DATA PROVIDED:
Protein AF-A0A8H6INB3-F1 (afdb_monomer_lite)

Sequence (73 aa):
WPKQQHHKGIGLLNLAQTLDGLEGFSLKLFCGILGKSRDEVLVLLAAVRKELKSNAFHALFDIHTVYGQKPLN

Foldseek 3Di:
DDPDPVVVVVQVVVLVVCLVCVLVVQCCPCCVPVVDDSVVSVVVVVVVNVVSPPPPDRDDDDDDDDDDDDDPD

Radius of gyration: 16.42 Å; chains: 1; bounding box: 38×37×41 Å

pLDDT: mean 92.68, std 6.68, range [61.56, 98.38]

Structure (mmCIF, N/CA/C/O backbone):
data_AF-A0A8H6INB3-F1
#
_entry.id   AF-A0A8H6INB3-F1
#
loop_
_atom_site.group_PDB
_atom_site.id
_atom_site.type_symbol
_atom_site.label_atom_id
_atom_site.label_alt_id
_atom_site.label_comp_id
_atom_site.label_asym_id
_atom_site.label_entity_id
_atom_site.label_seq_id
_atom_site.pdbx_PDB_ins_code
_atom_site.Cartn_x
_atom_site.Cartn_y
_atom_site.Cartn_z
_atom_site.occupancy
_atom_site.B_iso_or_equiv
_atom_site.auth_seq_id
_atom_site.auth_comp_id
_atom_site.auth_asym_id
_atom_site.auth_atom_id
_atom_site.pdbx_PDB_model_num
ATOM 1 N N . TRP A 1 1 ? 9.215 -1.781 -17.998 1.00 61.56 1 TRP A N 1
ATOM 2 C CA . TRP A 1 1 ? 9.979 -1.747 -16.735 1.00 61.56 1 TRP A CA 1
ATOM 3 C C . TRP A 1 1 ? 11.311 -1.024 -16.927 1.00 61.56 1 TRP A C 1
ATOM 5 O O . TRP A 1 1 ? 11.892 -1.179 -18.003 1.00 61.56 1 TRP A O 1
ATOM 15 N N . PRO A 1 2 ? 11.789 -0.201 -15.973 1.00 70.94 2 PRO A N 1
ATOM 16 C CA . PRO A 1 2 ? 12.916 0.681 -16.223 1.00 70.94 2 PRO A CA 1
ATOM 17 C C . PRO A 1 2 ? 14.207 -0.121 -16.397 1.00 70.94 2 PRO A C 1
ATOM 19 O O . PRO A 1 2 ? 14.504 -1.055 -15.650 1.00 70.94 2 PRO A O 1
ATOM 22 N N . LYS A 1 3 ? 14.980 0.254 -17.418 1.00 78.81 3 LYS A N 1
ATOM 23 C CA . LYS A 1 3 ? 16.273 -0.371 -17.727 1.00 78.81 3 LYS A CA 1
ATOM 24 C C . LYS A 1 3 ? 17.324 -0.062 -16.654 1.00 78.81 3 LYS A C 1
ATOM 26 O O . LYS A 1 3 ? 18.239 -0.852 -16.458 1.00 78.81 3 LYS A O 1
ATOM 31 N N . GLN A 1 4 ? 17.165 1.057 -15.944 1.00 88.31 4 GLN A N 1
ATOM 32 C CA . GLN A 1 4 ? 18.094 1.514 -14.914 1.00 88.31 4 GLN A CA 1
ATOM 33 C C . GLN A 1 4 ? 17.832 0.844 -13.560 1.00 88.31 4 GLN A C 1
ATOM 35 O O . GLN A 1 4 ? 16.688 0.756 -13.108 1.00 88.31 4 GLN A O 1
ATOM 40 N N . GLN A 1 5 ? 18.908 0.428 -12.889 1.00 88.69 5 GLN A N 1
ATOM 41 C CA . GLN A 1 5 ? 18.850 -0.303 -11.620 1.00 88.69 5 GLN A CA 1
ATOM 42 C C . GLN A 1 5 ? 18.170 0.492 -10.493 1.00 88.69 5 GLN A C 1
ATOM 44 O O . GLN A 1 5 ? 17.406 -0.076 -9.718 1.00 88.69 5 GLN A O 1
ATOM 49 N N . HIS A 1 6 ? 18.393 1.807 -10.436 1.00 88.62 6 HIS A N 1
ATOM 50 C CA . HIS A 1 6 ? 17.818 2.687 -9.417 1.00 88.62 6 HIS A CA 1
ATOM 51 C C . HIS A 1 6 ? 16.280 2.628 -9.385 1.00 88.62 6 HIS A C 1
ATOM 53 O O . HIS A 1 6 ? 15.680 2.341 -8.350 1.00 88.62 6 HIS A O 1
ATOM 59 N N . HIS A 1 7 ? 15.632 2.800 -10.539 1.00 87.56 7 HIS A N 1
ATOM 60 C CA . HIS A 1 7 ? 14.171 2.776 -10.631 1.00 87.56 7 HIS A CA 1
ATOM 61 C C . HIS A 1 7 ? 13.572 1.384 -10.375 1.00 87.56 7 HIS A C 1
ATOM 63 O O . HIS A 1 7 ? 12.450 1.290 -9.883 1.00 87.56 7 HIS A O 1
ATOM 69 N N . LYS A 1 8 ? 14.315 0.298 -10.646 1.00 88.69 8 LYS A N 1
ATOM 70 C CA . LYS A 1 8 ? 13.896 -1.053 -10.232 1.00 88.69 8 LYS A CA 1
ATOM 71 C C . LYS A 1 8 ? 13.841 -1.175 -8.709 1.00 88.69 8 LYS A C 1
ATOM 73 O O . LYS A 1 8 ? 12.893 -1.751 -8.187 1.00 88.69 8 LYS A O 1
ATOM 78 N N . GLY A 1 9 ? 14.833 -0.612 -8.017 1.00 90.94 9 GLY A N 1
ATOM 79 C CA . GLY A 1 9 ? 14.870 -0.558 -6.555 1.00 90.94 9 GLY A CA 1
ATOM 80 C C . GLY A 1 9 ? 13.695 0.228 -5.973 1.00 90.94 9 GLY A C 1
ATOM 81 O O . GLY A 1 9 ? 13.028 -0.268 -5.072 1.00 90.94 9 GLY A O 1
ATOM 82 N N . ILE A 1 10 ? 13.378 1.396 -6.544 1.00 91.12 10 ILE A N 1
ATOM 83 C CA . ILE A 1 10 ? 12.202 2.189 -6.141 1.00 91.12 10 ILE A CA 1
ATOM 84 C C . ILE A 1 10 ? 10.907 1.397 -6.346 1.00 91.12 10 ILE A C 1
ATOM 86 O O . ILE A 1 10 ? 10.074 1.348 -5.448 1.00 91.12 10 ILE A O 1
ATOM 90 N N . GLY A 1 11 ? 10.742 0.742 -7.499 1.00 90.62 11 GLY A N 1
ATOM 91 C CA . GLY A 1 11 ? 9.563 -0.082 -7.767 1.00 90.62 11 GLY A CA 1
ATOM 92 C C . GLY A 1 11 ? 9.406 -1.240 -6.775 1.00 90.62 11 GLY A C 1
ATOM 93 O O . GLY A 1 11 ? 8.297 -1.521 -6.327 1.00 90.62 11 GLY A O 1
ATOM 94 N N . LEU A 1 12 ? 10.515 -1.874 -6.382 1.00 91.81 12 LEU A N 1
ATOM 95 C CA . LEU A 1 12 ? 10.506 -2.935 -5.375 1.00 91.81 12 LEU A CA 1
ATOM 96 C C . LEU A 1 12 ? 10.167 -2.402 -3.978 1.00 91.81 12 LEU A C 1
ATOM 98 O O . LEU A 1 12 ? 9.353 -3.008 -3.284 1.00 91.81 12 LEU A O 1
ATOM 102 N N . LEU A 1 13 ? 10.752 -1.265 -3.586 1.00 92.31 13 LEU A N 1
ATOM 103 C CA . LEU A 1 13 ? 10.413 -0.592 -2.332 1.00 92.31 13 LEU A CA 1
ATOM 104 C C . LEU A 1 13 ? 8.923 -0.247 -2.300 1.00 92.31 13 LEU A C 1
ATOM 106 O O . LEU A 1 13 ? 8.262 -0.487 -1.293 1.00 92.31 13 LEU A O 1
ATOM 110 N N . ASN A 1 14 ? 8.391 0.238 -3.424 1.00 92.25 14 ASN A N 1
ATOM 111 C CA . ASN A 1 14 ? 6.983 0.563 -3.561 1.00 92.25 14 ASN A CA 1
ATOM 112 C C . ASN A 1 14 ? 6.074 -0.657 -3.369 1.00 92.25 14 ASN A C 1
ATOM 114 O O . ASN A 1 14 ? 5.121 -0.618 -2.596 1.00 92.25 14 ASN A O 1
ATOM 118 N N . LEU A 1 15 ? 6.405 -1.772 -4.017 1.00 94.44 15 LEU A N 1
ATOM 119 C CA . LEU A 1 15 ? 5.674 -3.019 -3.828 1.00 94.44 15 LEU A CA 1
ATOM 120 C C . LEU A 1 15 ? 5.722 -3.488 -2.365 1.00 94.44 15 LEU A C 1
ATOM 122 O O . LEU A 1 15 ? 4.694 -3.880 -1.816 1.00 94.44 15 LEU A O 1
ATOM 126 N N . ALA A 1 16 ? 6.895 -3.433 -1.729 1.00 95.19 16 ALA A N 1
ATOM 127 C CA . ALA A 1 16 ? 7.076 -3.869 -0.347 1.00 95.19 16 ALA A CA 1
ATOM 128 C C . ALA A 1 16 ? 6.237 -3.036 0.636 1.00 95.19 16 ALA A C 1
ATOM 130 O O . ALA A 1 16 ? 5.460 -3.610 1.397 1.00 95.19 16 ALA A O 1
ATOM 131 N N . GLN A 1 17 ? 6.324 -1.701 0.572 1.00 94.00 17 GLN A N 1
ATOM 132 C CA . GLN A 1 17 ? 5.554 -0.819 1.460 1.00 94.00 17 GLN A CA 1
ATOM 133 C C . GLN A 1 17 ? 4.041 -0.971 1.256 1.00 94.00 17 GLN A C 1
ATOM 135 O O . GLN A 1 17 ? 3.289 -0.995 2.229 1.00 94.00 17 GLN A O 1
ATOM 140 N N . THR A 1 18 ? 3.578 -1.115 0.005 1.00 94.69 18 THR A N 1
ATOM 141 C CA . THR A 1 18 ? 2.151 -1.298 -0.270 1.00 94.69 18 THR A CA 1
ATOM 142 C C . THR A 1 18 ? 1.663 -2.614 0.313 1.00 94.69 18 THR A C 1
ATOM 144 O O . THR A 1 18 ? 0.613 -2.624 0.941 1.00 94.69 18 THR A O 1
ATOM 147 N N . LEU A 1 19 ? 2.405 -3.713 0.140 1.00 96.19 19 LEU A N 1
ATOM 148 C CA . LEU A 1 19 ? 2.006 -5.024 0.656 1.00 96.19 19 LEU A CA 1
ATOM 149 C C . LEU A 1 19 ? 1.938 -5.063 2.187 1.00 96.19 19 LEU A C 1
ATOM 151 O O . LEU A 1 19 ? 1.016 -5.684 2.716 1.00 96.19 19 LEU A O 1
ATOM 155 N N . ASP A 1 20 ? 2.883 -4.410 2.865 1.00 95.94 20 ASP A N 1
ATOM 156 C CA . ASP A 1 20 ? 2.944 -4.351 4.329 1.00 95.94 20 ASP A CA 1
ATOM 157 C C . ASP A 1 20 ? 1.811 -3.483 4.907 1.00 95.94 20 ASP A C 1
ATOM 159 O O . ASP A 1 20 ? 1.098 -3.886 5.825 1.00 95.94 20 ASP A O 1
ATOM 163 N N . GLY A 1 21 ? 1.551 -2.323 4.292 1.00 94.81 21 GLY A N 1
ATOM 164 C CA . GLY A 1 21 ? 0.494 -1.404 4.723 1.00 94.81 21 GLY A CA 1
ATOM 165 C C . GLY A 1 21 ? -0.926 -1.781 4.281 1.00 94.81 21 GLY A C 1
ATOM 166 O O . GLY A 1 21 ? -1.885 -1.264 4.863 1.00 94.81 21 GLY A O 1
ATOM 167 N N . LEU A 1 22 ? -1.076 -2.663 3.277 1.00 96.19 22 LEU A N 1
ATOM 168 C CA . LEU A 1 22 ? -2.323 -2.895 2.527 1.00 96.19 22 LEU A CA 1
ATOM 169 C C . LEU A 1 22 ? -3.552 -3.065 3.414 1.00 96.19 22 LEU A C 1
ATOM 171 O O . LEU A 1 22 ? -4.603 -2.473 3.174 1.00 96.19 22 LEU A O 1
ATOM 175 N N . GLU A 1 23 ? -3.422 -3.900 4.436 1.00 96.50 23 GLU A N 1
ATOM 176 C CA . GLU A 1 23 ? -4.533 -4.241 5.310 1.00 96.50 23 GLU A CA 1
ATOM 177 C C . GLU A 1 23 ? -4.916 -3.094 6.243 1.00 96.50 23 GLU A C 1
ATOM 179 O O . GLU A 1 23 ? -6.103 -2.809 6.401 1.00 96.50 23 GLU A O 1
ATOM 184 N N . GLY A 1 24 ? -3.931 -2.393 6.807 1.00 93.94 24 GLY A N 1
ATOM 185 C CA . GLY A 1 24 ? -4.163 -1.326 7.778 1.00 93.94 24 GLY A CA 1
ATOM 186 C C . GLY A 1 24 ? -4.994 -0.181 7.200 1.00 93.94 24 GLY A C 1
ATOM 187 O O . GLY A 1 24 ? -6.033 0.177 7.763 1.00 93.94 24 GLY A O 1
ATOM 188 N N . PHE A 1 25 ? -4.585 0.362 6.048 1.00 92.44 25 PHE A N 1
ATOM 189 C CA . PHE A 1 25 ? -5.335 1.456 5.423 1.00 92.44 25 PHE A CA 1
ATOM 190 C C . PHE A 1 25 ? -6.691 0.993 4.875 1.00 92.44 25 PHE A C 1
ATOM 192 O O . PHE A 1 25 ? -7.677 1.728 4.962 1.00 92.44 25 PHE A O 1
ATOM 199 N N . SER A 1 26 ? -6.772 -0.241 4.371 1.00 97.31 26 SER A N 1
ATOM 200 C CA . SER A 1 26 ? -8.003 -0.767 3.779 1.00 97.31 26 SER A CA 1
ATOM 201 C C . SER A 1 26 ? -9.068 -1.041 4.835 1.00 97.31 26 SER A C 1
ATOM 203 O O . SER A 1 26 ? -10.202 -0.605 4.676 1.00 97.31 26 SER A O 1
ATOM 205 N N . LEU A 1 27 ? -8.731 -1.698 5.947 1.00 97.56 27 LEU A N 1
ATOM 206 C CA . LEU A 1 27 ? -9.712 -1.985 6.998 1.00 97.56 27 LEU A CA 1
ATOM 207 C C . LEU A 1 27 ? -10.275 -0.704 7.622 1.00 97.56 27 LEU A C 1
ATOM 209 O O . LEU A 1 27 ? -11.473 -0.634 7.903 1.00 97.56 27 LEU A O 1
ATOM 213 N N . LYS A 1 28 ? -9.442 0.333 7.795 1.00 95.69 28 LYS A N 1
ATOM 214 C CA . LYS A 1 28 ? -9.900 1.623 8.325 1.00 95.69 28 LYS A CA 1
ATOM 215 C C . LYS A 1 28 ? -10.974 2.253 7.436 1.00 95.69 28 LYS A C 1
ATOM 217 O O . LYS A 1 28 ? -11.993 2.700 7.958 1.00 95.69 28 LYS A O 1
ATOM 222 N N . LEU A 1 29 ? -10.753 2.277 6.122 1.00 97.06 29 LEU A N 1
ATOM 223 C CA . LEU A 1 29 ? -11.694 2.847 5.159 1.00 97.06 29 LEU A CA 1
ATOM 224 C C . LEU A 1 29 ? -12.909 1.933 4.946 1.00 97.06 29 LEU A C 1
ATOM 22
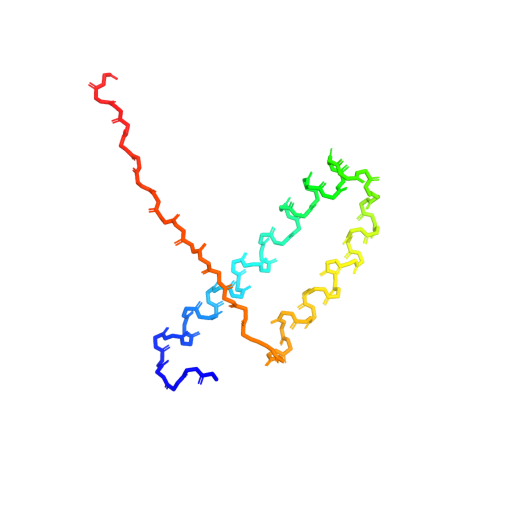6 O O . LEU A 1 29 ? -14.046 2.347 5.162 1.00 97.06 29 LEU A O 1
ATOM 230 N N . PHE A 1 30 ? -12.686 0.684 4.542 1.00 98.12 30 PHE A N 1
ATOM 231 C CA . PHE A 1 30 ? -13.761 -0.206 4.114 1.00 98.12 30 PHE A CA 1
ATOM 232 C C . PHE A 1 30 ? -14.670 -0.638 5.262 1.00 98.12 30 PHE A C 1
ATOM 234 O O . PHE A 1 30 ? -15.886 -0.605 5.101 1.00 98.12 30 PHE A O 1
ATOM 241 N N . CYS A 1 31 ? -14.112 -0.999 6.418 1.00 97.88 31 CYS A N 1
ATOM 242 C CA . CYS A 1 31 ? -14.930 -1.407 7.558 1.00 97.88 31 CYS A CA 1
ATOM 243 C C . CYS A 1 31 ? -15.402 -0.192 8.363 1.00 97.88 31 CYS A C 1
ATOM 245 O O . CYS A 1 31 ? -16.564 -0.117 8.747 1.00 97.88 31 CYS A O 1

WHAT YOU ARE ASKED TO DO: Type out again, exactly as written, the lines from the beginning of the material through the one containing "ATOM 5 O O .".

RESPONSE:
Protein AF-A0A8H6INB3-F1 (afdb_monomer_lite)

Sequence (73 aa):
WPKQQHHKGIGLLNLAQTLDGLEGFSLKLFCGILGKSRDEVLVLLAAVRKELKSNAFHALFDIHTVYGQKPLN

Foldseek 3Di:
DDPDPVVVVVQVVVLVVCLVCVLVVQCCPCCVPVVDDSVVSVVVVVVVNVVSPPPPDRDDDDDDDDDDDDDPD

Radius of gyration: 16.42 Å; chains: 1; bounding box: 38×37×41 Å

pLDDT: mean 92.68, std 6.68, range [61.56, 98.38]

Structure (mmCIF, N/CA/C/O backbone):
data_AF-A0A8H6INB3-F1
#
_entry.id   AF-A0A8H6INB3-F1
#
loop_
_atom_site.group_PDB
_atom_site.id
_atom_site.type_symbol
_atom_site.label_atom_id
_atom_site.label_alt_id
_atom_site.label_comp_id
_atom_site.label_asym_id
_atom_site.label_entity_id
_atom_site.label_seq_id
_atom_site.pdbx_PDB_ins_code
_atom_site.Cartn_x
_atom_site.Cartn_y
_atom_site.Cartn_z
_atom_site.occupancy
_atom_site.B_iso_or_equiv
_atom_site.auth_seq_id
_atom_site.auth_comp_id
_atom_site.auth_asym_id
_atom_site.auth_atom_id
_atom_site.pdbx_PDB_model_num
ATOM 1 N N . TRP A 1 1 ? 9.215 -1.781 -17.998 1.00 61.56 1 TRP A N 1
ATOM 2 C CA . TRP A 1 1 ? 9.979 -1.747 -16.735 1.00 61.56 1 TRP A CA 1
ATOM 3 C C . TRP A 1 1 ? 11.311 -1.024 -16.927 1.00 61.56 1 TRP A C 1
ATOM 5 O O . TRP A 1 1 ? 11.892 -1.179 -18.003 1.00 61.56 1 TRP A O 1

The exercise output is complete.